Your GPA, college degree, or type of work could qualify you for a break on your car insurance. For example, 21st Century Insurance takes 10–30% off its base rate for drivers with a biochemistry, math, or mechanical engineering degree. Horace Mann Insurance gives discounts to teachers who belong to state educational associations or the National Education Association.
- Vehicle discounts.
Having a car that doesn’t appeal to car thieves or that has a better-than-average safety record could save you a couple hundred dollars a year. Check Consumer Reports to see where your car falls in the safety ratings. If your car scores well, call your insurance company and make sure you’re getting credit for that rating.
- Safety equipment discounts.
Many auto insurers grant discounts for safety features like a car alarm, rear or side airbags, and anti-lock brakes, or for belonging to a roadside assistance program like that offered through AAA. Before you start shelling out to add anti-theft or safety options to your car, though, make sure the additional expense is worth it to you. Check with your insurance carrier to see which features will save you money and how much.
- Keep your driving record clean.
Just a single ticket or accident could double or even triple your insurance premiums. Most insurance companies look at the past three years of your driving history. Go over your driving record with your insurer and make sure there aren’t any mistakes or dismissed citations that could be raising your rates.

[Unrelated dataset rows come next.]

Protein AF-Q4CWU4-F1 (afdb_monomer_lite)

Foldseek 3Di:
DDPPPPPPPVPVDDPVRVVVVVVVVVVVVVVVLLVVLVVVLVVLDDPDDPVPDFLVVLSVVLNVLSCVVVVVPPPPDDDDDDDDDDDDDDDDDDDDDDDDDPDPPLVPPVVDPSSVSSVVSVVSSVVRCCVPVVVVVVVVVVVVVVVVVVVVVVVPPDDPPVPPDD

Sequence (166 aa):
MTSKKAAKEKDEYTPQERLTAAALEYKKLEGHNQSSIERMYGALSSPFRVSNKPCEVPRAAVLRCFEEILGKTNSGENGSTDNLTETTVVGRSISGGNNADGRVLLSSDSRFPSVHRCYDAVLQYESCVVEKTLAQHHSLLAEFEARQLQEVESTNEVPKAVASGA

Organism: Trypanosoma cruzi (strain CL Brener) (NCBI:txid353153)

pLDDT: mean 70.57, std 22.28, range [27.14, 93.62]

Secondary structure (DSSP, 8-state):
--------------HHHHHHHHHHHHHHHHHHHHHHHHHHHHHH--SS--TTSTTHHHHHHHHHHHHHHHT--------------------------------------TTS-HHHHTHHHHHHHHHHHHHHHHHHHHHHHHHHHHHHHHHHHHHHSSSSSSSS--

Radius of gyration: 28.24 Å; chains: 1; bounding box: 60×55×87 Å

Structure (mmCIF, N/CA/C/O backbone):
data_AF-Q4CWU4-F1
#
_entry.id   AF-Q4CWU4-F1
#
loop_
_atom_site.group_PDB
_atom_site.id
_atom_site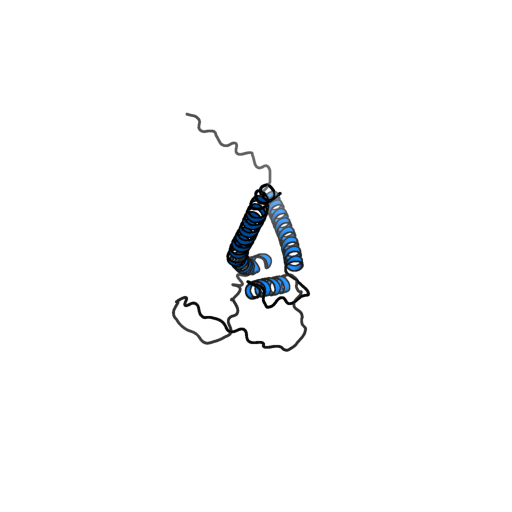.type_symbol
_atom_site.label_atom_id
_atom_site.label_alt_id
_atom_site.label_comp_id
_atom_site.label_asym_id
_atom_site.label_entity_id
_atom_site.label_seq_id
_atom_site.pdbx_PDB_ins_code
_atom_site.Cartn_x
_atom_site.Cartn_y
_atom_site.Cartn_z
_atom_site.occupancy
_atom_site.B_iso_or_equiv
_atom_site.auth_seq_id
_atom_site.auth_comp_id
_atom_site.auth_asym_id
_atom_site.auth_atom_id
_atom_site.pdbx_PDB_model_num
ATOM 1 N N . MET A 1 1 ? 31.629 40.254 8.953 1.00 42.12 1 MET A N 1
ATOM 2 C CA . MET A 1 1 ? 30.354 39.524 8.803 1.00 42.12 1 MET A CA 1
ATOM 3 C C . MET A 1 1 ? 30.618 38.212 8.089 1.00 42.12 1 MET A C 1
ATOM 5 O O . MET A 1 1 ? 31.155 38.199 6.990 1.00 42.12 1 MET A O 1
ATOM 9 N N . THR A 1 2 ? 30.315 37.116 8.768 1.00 42.84 2 THR A N 1
ATOM 10 C CA . THR A 1 2 ? 30.444 35.728 8.327 1.00 42.84 2 THR A CA 1
ATOM 11 C C . THR A 1 2 ? 29.409 35.401 7.253 1.00 42.84 2 THR A C 1
ATOM 13 O O . THR A 1 2 ? 28.284 35.036 7.569 1.00 42.84 2 THR A O 1
ATOM 16 N N . SER A 1 3 ? 29.787 35.460 5.978 1.00 53.03 3 SER A N 1
ATOM 17 C CA . SER A 1 3 ? 29.126 34.617 4.979 1.00 53.03 3 SER A CA 1
ATOM 18 C C . SER A 1 3 ? 29.904 33.314 4.929 1.00 53.03 3 SER A C 1
ATOM 20 O O . SER A 1 3 ? 30.938 33.225 4.268 1.00 53.03 3 SER A O 1
ATOM 22 N N . LYS A 1 4 ? 29.442 32.331 5.714 1.00 50.03 4 LYS A N 1
ATOM 23 C CA . LYS A 1 4 ? 29.821 30.922 5.575 1.00 50.03 4 LYS A CA 1
ATOM 24 C C . LYS A 1 4 ? 29.632 30.582 4.100 1.00 50.03 4 LYS A C 1
ATOM 26 O O . LYS A 1 4 ? 28.511 30.385 3.642 1.00 50.03 4 LYS A O 1
ATOM 31 N N . LYS A 1 5 ? 30.733 30.591 3.351 1.00 51.97 5 LYS A N 1
ATOM 32 C CA . LYS A 1 5 ? 30.817 30.020 2.016 1.00 51.97 5 LYS A CA 1
ATOM 33 C C . LYS A 1 5 ? 30.454 28.563 2.248 1.00 51.97 5 LYS A C 1
ATOM 35 O O . LYS A 1 5 ? 31.265 27.825 2.803 1.00 51.97 5 LYS A O 1
ATOM 40 N N . ALA A 1 6 ? 29.194 28.215 1.980 1.00 53.72 6 ALA A N 1
ATOM 41 C CA . ALA A 1 6 ? 28.751 26.837 1.968 1.00 53.72 6 ALA A CA 1
ATOM 42 C C . ALA A 1 6 ? 29.819 26.102 1.174 1.00 53.72 6 ALA A C 1
ATOM 44 O O . ALA A 1 6 ? 30.114 26.497 0.039 1.00 53.72 6 ALA A O 1
ATOM 45 N N . ALA A 1 7 ? 30.504 25.175 1.840 1.00 51.38 7 ALA A N 1
ATOM 46 C CA . ALA A 1 7 ? 31.452 24.311 1.191 1.00 51.38 7 ALA A CA 1
ATOM 47 C C . ALA A 1 7 ? 30.671 23.687 0.040 1.00 51.38 7 ALA A C 1
ATOM 49 O O . ALA A 1 7 ? 29.815 22.834 0.249 1.00 51.38 7 ALA A O 1
ATOM 50 N N . LYS A 1 8 ? 30.895 24.202 -1.173 1.00 55.53 8 LYS A N 1
ATOM 51 C CA . LYS A 1 8 ? 30.643 23.460 -2.391 1.00 55.53 8 LYS A CA 1
ATOM 52 C C . LYS A 1 8 ? 31.644 22.330 -2.291 1.00 55.53 8 LYS A C 1
ATOM 54 O O . LYS A 1 8 ? 32.777 22.469 -2.749 1.00 55.53 8 LYS A O 1
ATOM 59 N N . GLU A 1 9 ? 31.264 21.300 -1.545 1.00 57.66 9 GLU A N 1
ATOM 60 C CA . GLU A 1 9 ? 31.845 19.984 -1.666 1.00 57.66 9 GLU A CA 1
ATOM 61 C C . GLU A 1 9 ? 31.921 19.758 -3.171 1.00 57.66 9 GLU A C 1
ATOM 63 O O . GLU A 1 9 ? 30.923 19.896 -3.887 1.00 57.66 9 GLU A O 1
ATOM 68 N N . LYS A 1 10 ? 33.157 19.704 -3.669 1.00 61.56 10 LYS A N 1
ATOM 69 C CA . LYS A 1 10 ? 33.426 19.575 -5.090 1.00 61.56 10 LYS A CA 1
ATOM 70 C C . LYS A 1 10 ? 32.891 18.208 -5.442 1.00 61.56 10 LYS A C 1
ATOM 72 O O . LYS A 1 10 ? 33.530 17.208 -5.163 1.00 61.56 10 LYS A O 1
ATOM 77 N N . ASP A 1 11 ? 31.673 18.204 -5.939 1.00 67.06 11 ASP A N 1
ATOM 78 C CA . ASP A 1 11 ? 30.975 17.013 -6.354 1.00 67.06 11 ASP A CA 1
ATOM 79 C C . ASP A 1 11 ? 31.775 16.422 -7.523 1.00 67.06 11 ASP A C 1
ATOM 81 O O . ASP A 1 11 ? 31.755 16.947 -8.639 1.00 67.06 11 ASP A O 1
ATOM 85 N N . GLU A 1 12 ? 32.604 15.434 -7.181 1.00 80.94 12 GLU A N 1
ATOM 86 C CA . GLU A 1 12 ? 33.707 14.880 -7.978 1.00 80.94 12 GLU A CA 1
ATOM 87 C C . GLU A 1 12 ? 33.205 14.046 -9.166 1.00 80.94 12 GLU A C 1
ATOM 89 O O . GLU A 1 12 ? 33.981 13.659 -10.033 1.00 80.94 12 GLU A O 1
ATOM 94 N N . TYR A 1 13 ? 31.890 13.834 -9.254 1.00 83.00 13 TYR A N 1
ATOM 95 C CA . TYR A 1 13 ? 31.260 13.078 -10.324 1.00 83.00 13 TYR A CA 1
ATOM 96 C C . TYR A 1 13 ? 31.100 13.895 -11.609 1.00 83.00 13 TYR A C 1
ATOM 98 O O . TYR A 1 13 ? 30.477 14.970 -11.643 1.00 83.00 13 TYR A O 1
A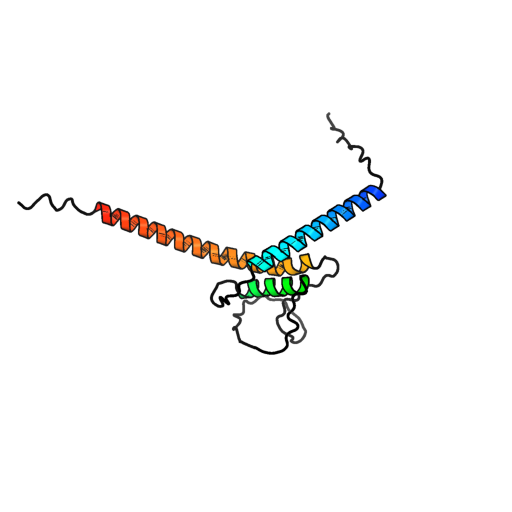TOM 106 N N . THR A 1 14 ? 31.573 13.311 -12.708 1.00 89.88 14 THR A N 1
ATOM 107 C CA . THR A 1 14 ? 31.270 13.735 -14.075 1.00 89.88 14 THR A CA 1
ATOM 108 C C . THR A 1 14 ? 29.755 13.698 -14.334 1.00 89.88 14 THR A C 1
ATOM 110 O O . THR A 1 14 ? 29.021 12.931 -13.703 1.00 89.88 14 THR A O 1
ATOM 113 N N . PRO A 1 15 ? 29.236 14.484 -15.296 1.00 90.69 15 PRO A N 1
ATOM 114 C CA . PRO A 1 15 ? 27.817 14.437 -15.658 1.00 90.69 15 PRO A CA 1
ATOM 115 C C . PRO A 1 15 ? 27.309 13.029 -16.010 1.00 90.69 15 PRO A C 1
ATOM 117 O O . PRO A 1 15 ? 26.175 12.684 -15.682 1.00 90.69 15 PRO A O 1
ATOM 120 N N . GLN A 1 16 ? 28.157 12.200 -16.629 1.00 91.44 16 GLN A N 1
ATOM 121 C CA . GLN A 1 16 ? 27.815 10.824 -16.987 1.00 91.44 16 GLN A CA 1
ATOM 122 C C . GLN A 1 16 ? 27.714 9.912 -15.756 1.00 91.44 16 GLN A C 1
ATOM 124 O O . GLN A 1 16 ? 26.798 9.091 -15.669 1.00 91.44 16 GLN A O 1
ATOM 129 N N . GLU A 1 17 ? 28.615 10.067 -14.784 1.00 92.50 17 GLU A N 1
ATOM 130 C CA . GLU A 1 17 ? 28.552 9.333 -13.515 1.00 92.50 17 GLU A CA 1
ATOM 131 C C . GLU A 1 17 ? 27.312 9.723 -12.714 1.00 92.50 17 GLU A C 1
ATOM 133 O O . GLU A 1 17 ? 26.626 8.846 -12.196 1.00 92.50 17 GLU A O 1
ATOM 138 N N . ARG A 1 18 ? 26.950 11.012 -12.694 1.00 91.31 18 ARG A N 1
ATOM 139 C CA . ARG A 1 18 ? 25.708 11.481 -12.059 1.00 91.31 18 ARG A CA 1
ATOM 140 C C . ARG A 1 18 ? 24.472 10.864 -12.691 1.00 91.31 18 ARG A C 1
ATOM 142 O O . ARG A 1 18 ? 23.588 10.412 -11.972 1.00 91.31 18 ARG A O 1
ATOM 149 N N . LEU A 1 19 ? 24.404 10.839 -14.023 1.00 93.00 19 LEU A N 1
ATOM 150 C CA . LEU A 1 19 ? 23.275 10.239 -14.729 1.00 93.00 19 LEU A CA 1
ATOM 151 C C . LEU A 1 19 ? 23.174 8.739 -14.429 1.00 93.00 19 LEU A C 1
ATOM 153 O O . LEU A 1 19 ? 22.085 8.232 -14.176 1.00 93.00 19 LEU A O 1
ATOM 157 N N . THR A 1 20 ? 24.313 8.046 -14.404 1.00 92.94 20 THR A N 1
ATOM 158 C CA . THR A 1 20 ? 24.373 6.616 -14.080 1.00 92.94 20 THR A CA 1
ATOM 159 C C . THR A 1 20 ? 23.937 6.358 -12.637 1.00 92.94 20 THR A C 1
ATOM 161 O O . THR A 1 20 ? 23.101 5.490 -12.399 1.00 92.94 20 THR A O 1
ATOM 164 N N . ALA A 1 21 ? 24.433 7.143 -11.679 1.00 91.88 21 ALA A N 1
ATOM 165 C CA . ALA A 1 21 ? 24.035 7.056 -10.278 1.00 91.88 21 ALA A CA 1
ATOM 166 C C . ALA A 1 21 ? 22.535 7.339 -10.094 1.00 91.88 21 ALA A C 1
ATOM 168 O O . ALA A 1 21 ? 21.845 6.579 -9.419 1.00 91.88 21 ALA A O 1
ATOM 169 N N . ALA A 1 22 ? 22.004 8.372 -10.756 1.00 91.38 22 ALA A N 1
ATOM 170 C CA . ALA A 1 22 ? 20.580 8.694 -10.727 1.00 91.38 22 ALA A CA 1
ATOM 171 C C . ALA A 1 22 ? 19.720 7.562 -11.313 1.00 91.38 22 ALA A C 1
ATOM 173 O O . ALA A 1 22 ? 18.696 7.207 -10.734 1.00 91.38 22 ALA A O 1
ATOM 174 N N . ALA A 1 23 ? 20.147 6.955 -12.425 1.00 90.81 23 ALA A N 1
ATOM 175 C CA . ALA A 1 23 ? 19.454 5.817 -13.024 1.00 90.81 23 ALA A CA 1
ATOM 176 C C . ALA A 1 23 ? 19.469 4.577 -12.111 1.00 90.81 23 ALA A C 1
ATOM 178 O O . ALA A 1 23 ? 18.464 3.872 -12.011 1.00 90.81 23 ALA A O 1
ATOM 179 N N . LEU A 1 24 ? 20.584 4.318 -11.417 1.00 93.06 24 LEU A N 1
ATOM 180 C CA . LEU A 1 24 ? 20.696 3.218 -10.455 1.00 93.06 24 LEU A CA 1
ATOM 181 C C . LEU A 1 24 ? 19.802 3.432 -9.229 1.00 93.06 24 LEU A C 1
ATOM 183 O O . LEU A 1 24 ? 19.096 2.506 -8.830 1.00 93.06 24 LEU A O 1
ATOM 187 N N . GLU A 1 25 ? 19.784 4.638 -8.663 1.00 92.19 25 GLU A N 1
ATOM 188 C CA . GLU A 1 25 ? 18.903 4.967 -7.537 1.00 92.19 25 GLU A CA 1
ATOM 189 C C . GLU A 1 25 ? 17.427 4.920 -7.939 1.00 92.19 25 GLU A C 1
ATOM 191 O O . GLU A 1 25 ? 16.607 4.369 -7.206 1.00 92.19 25 GLU A O 1
ATOM 196 N N . TYR A 1 26 ? 17.085 5.397 -9.138 1.00 89.50 26 TYR A N 1
ATOM 197 C CA . TYR A 1 26 ? 15.729 5.275 -9.665 1.00 89.50 26 TYR A CA 1
ATOM 198 C C . TYR A 1 26 ? 15.299 3.807 -9.793 1.00 89.50 26 TYR A C 1
ATOM 200 O O . TYR A 1 26 ? 14.238 3.424 -9.305 1.00 89.50 26 TYR A O 1
ATOM 208 N N . LYS A 1 27 ? 16.153 2.954 -10.373 1.00 88.50 27 LYS A N 1
ATOM 209 C CA . LYS A 1 27 ? 15.885 1.514 -10.498 1.00 88.50 27 LYS A CA 1
ATOM 210 C C . LYS A 1 27 ? 15.747 0.829 -9.135 1.00 88.50 27 LYS A C 1
ATOM 212 O O . LYS A 1 27 ? 14.917 -0.061 -8.959 1.00 88.50 27 LYS A O 1
ATOM 217 N N . LYS A 1 28 ? 16.558 1.231 -8.156 1.00 90.50 28 LYS A N 1
ATOM 218 C CA . LYS A 1 28 ? 16.475 0.727 -6.780 1.00 90.50 28 LYS A CA 1
ATOM 219 C C . LYS A 1 28 ? 15.155 1.126 -6.119 1.00 90.50 28 LYS A C 1
ATOM 221 O O . LYS A 1 28 ? 14.529 0.286 -5.473 1.00 90.50 28 LYS A O 1
ATOM 226 N N . LEU A 1 29 ? 14.721 2.372 -6.305 1.00 88.19 29 LEU A N 1
ATOM 227 C CA . LEU A 1 29 ? 13.435 2.860 -5.813 1.00 88.19 29 LEU A CA 1
ATOM 228 C C . LEU A 1 29 ? 12.266 2.111 -6.465 1.00 88.19 29 LEU A C 1
ATOM 230 O O . LEU A 1 29 ? 11.347 1.689 -5.770 1.00 88.19 29 LEU A O 1
ATOM 234 N N . GLU A 1 30 ? 12.332 1.873 -7.774 1.00 85.12 30 GLU A N 1
ATOM 235 C CA . GLU A 1 30 ? 11.339 1.083 -8.508 1.00 85.12 30 GLU A CA 1
ATOM 236 C C . GLU A 1 30 ? 11.250 -0.358 -7.979 1.00 85.12 30 GLU A C 1
ATOM 238 O O . GLU A 1 30 ? 10.157 -0.840 -7.682 1.00 85.12 30 GLU A O 1
ATOM 243 N N . GLY A 1 31 ? 12.389 -1.022 -7.758 1.00 86.56 31 GLY A N 1
ATOM 244 C CA . GLY A 1 31 ? 12.422 -2.367 -7.175 1.00 86.56 31 GLY A CA 1
ATOM 245 C C . GLY A 1 31 ? 11.868 -2.429 -5.744 1.00 86.56 31 GLY A C 1
ATOM 246 O O . GLY A 1 31 ? 11.148 -3.368 -5.388 1.00 86.56 31 GLY A O 1
ATOM 247 N N . HIS A 1 32 ? 12.153 -1.414 -4.921 1.00 87.88 32 HIS A N 1
ATOM 248 C CA . HIS A 1 32 ? 11.577 -1.298 -3.580 1.00 87.88 32 HIS A CA 1
ATOM 249 C C . HIS A 1 32 ? 10.056 -1.115 -3.630 1.00 87.88 32 HIS A C 1
ATOM 251 O O . HIS A 1 32 ? 9.322 -1.789 -2.907 1.00 87.88 32 HIS A O 1
ATOM 257 N N . ASN A 1 33 ? 9.584 -0.245 -4.520 1.00 86.44 33 ASN A N 1
ATOM 258 C CA . ASN A 1 33 ? 8.169 0.021 -4.725 1.00 86.44 33 ASN A CA 1
ATOM 259 C C . ASN A 1 33 ? 7.411 -1.228 -5.191 1.00 86.44 33 ASN A C 1
ATOM 261 O O . ASN A 1 33 ? 6.353 -1.535 -4.643 1.00 86.44 33 ASN A O 1
ATOM 265 N N . GLN A 1 34 ? 7.979 -1.989 -6.127 1.00 86.38 34 GLN A N 1
ATOM 266 C CA . GLN A 1 34 ? 7.411 -3.258 -6.579 1.00 86.38 34 GLN A CA 1
ATOM 267 C C . GLN A 1 34 ? 7.272 -4.258 -5.422 1.00 86.38 34 GLN A C 1
ATOM 269 O O . GLN A 1 34 ? 6.199 -4.815 -5.196 1.00 86.38 34 GLN A O 1
ATOM 274 N N . SER A 1 35 ? 8.331 -4.414 -4.622 1.00 89.38 35 SER A N 1
ATOM 275 C CA . SER A 1 35 ? 8.322 -5.293 -3.443 1.00 89.38 35 SER A CA 1
ATOM 276 C C . SER A 1 35 ? 7.289 -4.848 -2.396 1.00 89.38 35 SER A C 1
ATOM 278 O O . SER A 1 35 ? 6.674 -5.671 -1.715 1.00 89.38 35 SER A O 1
ATOM 280 N N . SER A 1 36 ? 7.092 -3.534 -2.250 1.00 90.00 36 SER A N 1
ATOM 281 C CA . SER A 1 36 ? 6.083 -2.955 -1.361 1.00 90.00 36 SER A CA 1
ATOM 282 C C . SER A 1 36 ? 4.665 -3.272 -1.842 1.00 90.00 36 SER A C 1
ATOM 284 O O . SER A 1 36 ? 3.839 -3.725 -1.048 1.00 90.00 36 SER A O 1
ATOM 286 N N . ILE A 1 37 ? 4.398 -3.130 -3.146 1.00 89.69 37 ILE A N 1
ATOM 287 C CA . ILE A 1 37 ? 3.116 -3.509 -3.757 1.00 89.69 37 ILE A CA 1
ATOM 288 C C . ILE A 1 37 ? 2.821 -4.987 -3.529 1.00 89.69 37 ILE A C 1
ATOM 290 O O . ILE A 1 37 ? 1.724 -5.321 -3.094 1.00 89.69 37 ILE A O 1
ATOM 294 N N . GLU A 1 38 ? 3.783 -5.878 -3.763 1.00 90.81 38 GLU A N 1
ATOM 295 C CA . GLU A 1 38 ? 3.588 -7.316 -3.549 1.00 90.81 38 GLU A CA 1
ATOM 296 C C . GLU A 1 38 ? 3.238 -7.641 -2.096 1.00 90.81 38 GLU A C 1
ATOM 298 O O . GLU A 1 38 ? 2.326 -8.430 -1.834 1.00 90.81 38 GLU A O 1
ATOM 303 N N . ARG A 1 39 ? 3.916 -6.992 -1.142 1.00 91.56 39 ARG A N 1
ATOM 304 C CA . ARG A 1 39 ? 3.634 -7.148 0.287 1.00 91.56 39 ARG A CA 1
ATOM 305 C C . ARG A 1 39 ? 2.242 -6.638 0.647 1.00 91.56 39 ARG A C 1
ATOM 307 O O . ARG A 1 39 ? 1.512 -7.333 1.349 1.00 91.56 39 ARG A O 1
ATOM 314 N N . MET A 1 40 ? 1.874 -5.445 0.181 1.00 90.06 40 MET A N 1
ATOM 315 C CA . MET A 1 40 ? 0.548 -4.876 0.431 1.00 90.06 40 MET A CA 1
ATOM 316 C C . MET A 1 40 ? -0.545 -5.721 -0.216 1.00 90.06 40 MET A C 1
ATOM 318 O O . MET A 1 40 ? -1.544 -6.012 0.431 1.00 90.06 40 MET A O 1
ATOM 322 N N . TYR A 1 41 ? -0.341 -6.180 -1.450 1.00 91.94 41 TYR A N 1
ATOM 323 C CA . TYR A 1 41 ? -1.244 -7.107 -2.119 1.00 91.94 41 TYR A CA 1
ATOM 324 C C . TYR A 1 41 ? -1.407 -8.394 -1.306 1.00 91.94 41 TYR A C 1
ATOM 326 O O . TYR A 1 41 ? -2.529 -8.818 -1.060 1.00 91.94 41 TYR A O 1
ATOM 334 N N . GLY A 1 42 ? -0.315 -8.988 -0.818 1.00 90.50 42 GLY A N 1
ATOM 335 C CA . GLY A 1 42 ? -0.363 -10.155 0.064 1.00 90.50 42 GLY A CA 1
ATOM 336 C C . GLY A 1 42 ? -1.146 -9.898 1.355 1.00 90.50 42 GLY A C 1
ATOM 337 O O . GLY A 1 42 ? -1.985 -10.706 1.727 1.00 90.50 42 GLY A O 1
ATOM 338 N N . ALA A 1 43 ? -0.930 -8.754 2.006 1.00 89.38 43 ALA A N 1
ATOM 339 C CA . ALA A 1 43 ? -1.614 -8.399 3.250 1.00 89.38 43 ALA A CA 1
ATOM 340 C C . ALA A 1 43 ? -3.107 -8.091 3.051 1.00 89.38 43 ALA A C 1
ATOM 342 O O . ALA A 1 43 ? -3.938 -8.427 3.895 1.00 89.38 43 ALA A O 1
ATOM 343 N N . LEU A 1 44 ? -3.451 -7.434 1.941 1.00 89.44 44 LEU A N 1
ATOM 344 C CA . LEU A 1 44 ? -4.825 -7.082 1.614 1.00 89.44 44 LEU A CA 1
ATOM 345 C C . LEU A 1 44 ? -5.573 -8.251 0.997 1.00 89.44 44 LEU A C 1
ATOM 347 O O . LEU A 1 44 ? -6.783 -8.320 1.174 1.00 89.44 44 LEU A O 1
ATOM 351 N N . SER A 1 45 ? -4.908 -9.163 0.292 1.00 88.88 45 SER A N 1
ATOM 352 C CA . SER A 1 45 ? -5.537 -10.361 -0.255 1.00 88.88 45 SER A CA 1
ATOM 353 C C . SER A 1 45 ? -5.901 -11.303 0.891 1.00 88.88 45 SER A C 1
ATOM 355 O O . SER A 1 45 ? -5.064 -11.813 1.625 1.00 88.88 45 SER A O 1
ATOM 357 N N . SER A 1 46 ? -7.201 -11.504 1.080 1.00 79.19 46 SER A N 1
ATOM 358 C CA . SER A 1 46 ? -7.724 -12.494 2.013 1.00 79.19 46 SER A CA 1
ATOM 359 C C . SER A 1 46 ? -8.513 -13.508 1.198 1.00 79.19 46 SER A C 1
ATOM 361 O O . SER A 1 46 ? -9.318 -13.083 0.363 1.00 79.19 46 SER A O 1
ATOM 363 N N . PRO A 1 47 ? -8.334 -14.821 1.430 1.00 76.12 47 PRO A N 1
ATOM 364 C CA . PRO A 1 47 ? -9.186 -15.830 0.808 1.00 76.12 47 PRO A CA 1
ATOM 365 C C . PRO A 1 47 ? -10.633 -15.734 1.312 1.00 76.12 47 PRO A C 1
ATOM 367 O O . PRO A 1 47 ? -11.556 -16.219 0.662 1.00 76.12 47 PRO A O 1
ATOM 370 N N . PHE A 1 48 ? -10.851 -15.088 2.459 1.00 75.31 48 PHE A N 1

- Get all your insurance in one place.
If your car insurer offers any other types of insurance, like health, homeowner’s, or renter’s policies, you may be able to get a multiple policy discount when you transfer all your insurance policies to a single carrier. If you have more than one car, you may also be able to get a multiple-vehicle discount by insuring all your cars with the same company.
- Pay in one lump sum.
Many insurance carriers will charge a monthly “convenience” fee for insurance premiums that are paid in monthly installments. If you have the cash on-hand and can pay your quarterly or six-month premium in one lump sum, you could end up paying less than if you were getting billed each month.
- Set up automatic payments.
If you can’t pay six months’ premium all at once, many companies now offer a discount for automatic monthly payments. Set up your monthly insurance payment to come straight out of your checking or savings account or to get charged to your credit card, and you could knock a few dollars off your payment each month.
- Increase your deductible.
Whether or not you want to raise your deductible really comes down to this: Would you rather pay more each month for the peace of mind of not having to fork over a huge amount all at once if you get into an accident?
If you were to raise your deductible from $250 to $1,000, you could cut 30–50% off your monthly premium. But if you get in an accident, you’ll have to come up with $1,000 out of pocket instead of just $250.
Be careful with this option. Raising your deductible may be right for you only if (1) you have the funds saved to cover the higher deductible, and (2) the money you’d save each month in a lower premium would make up for what you’d have to cover in a higher deductible.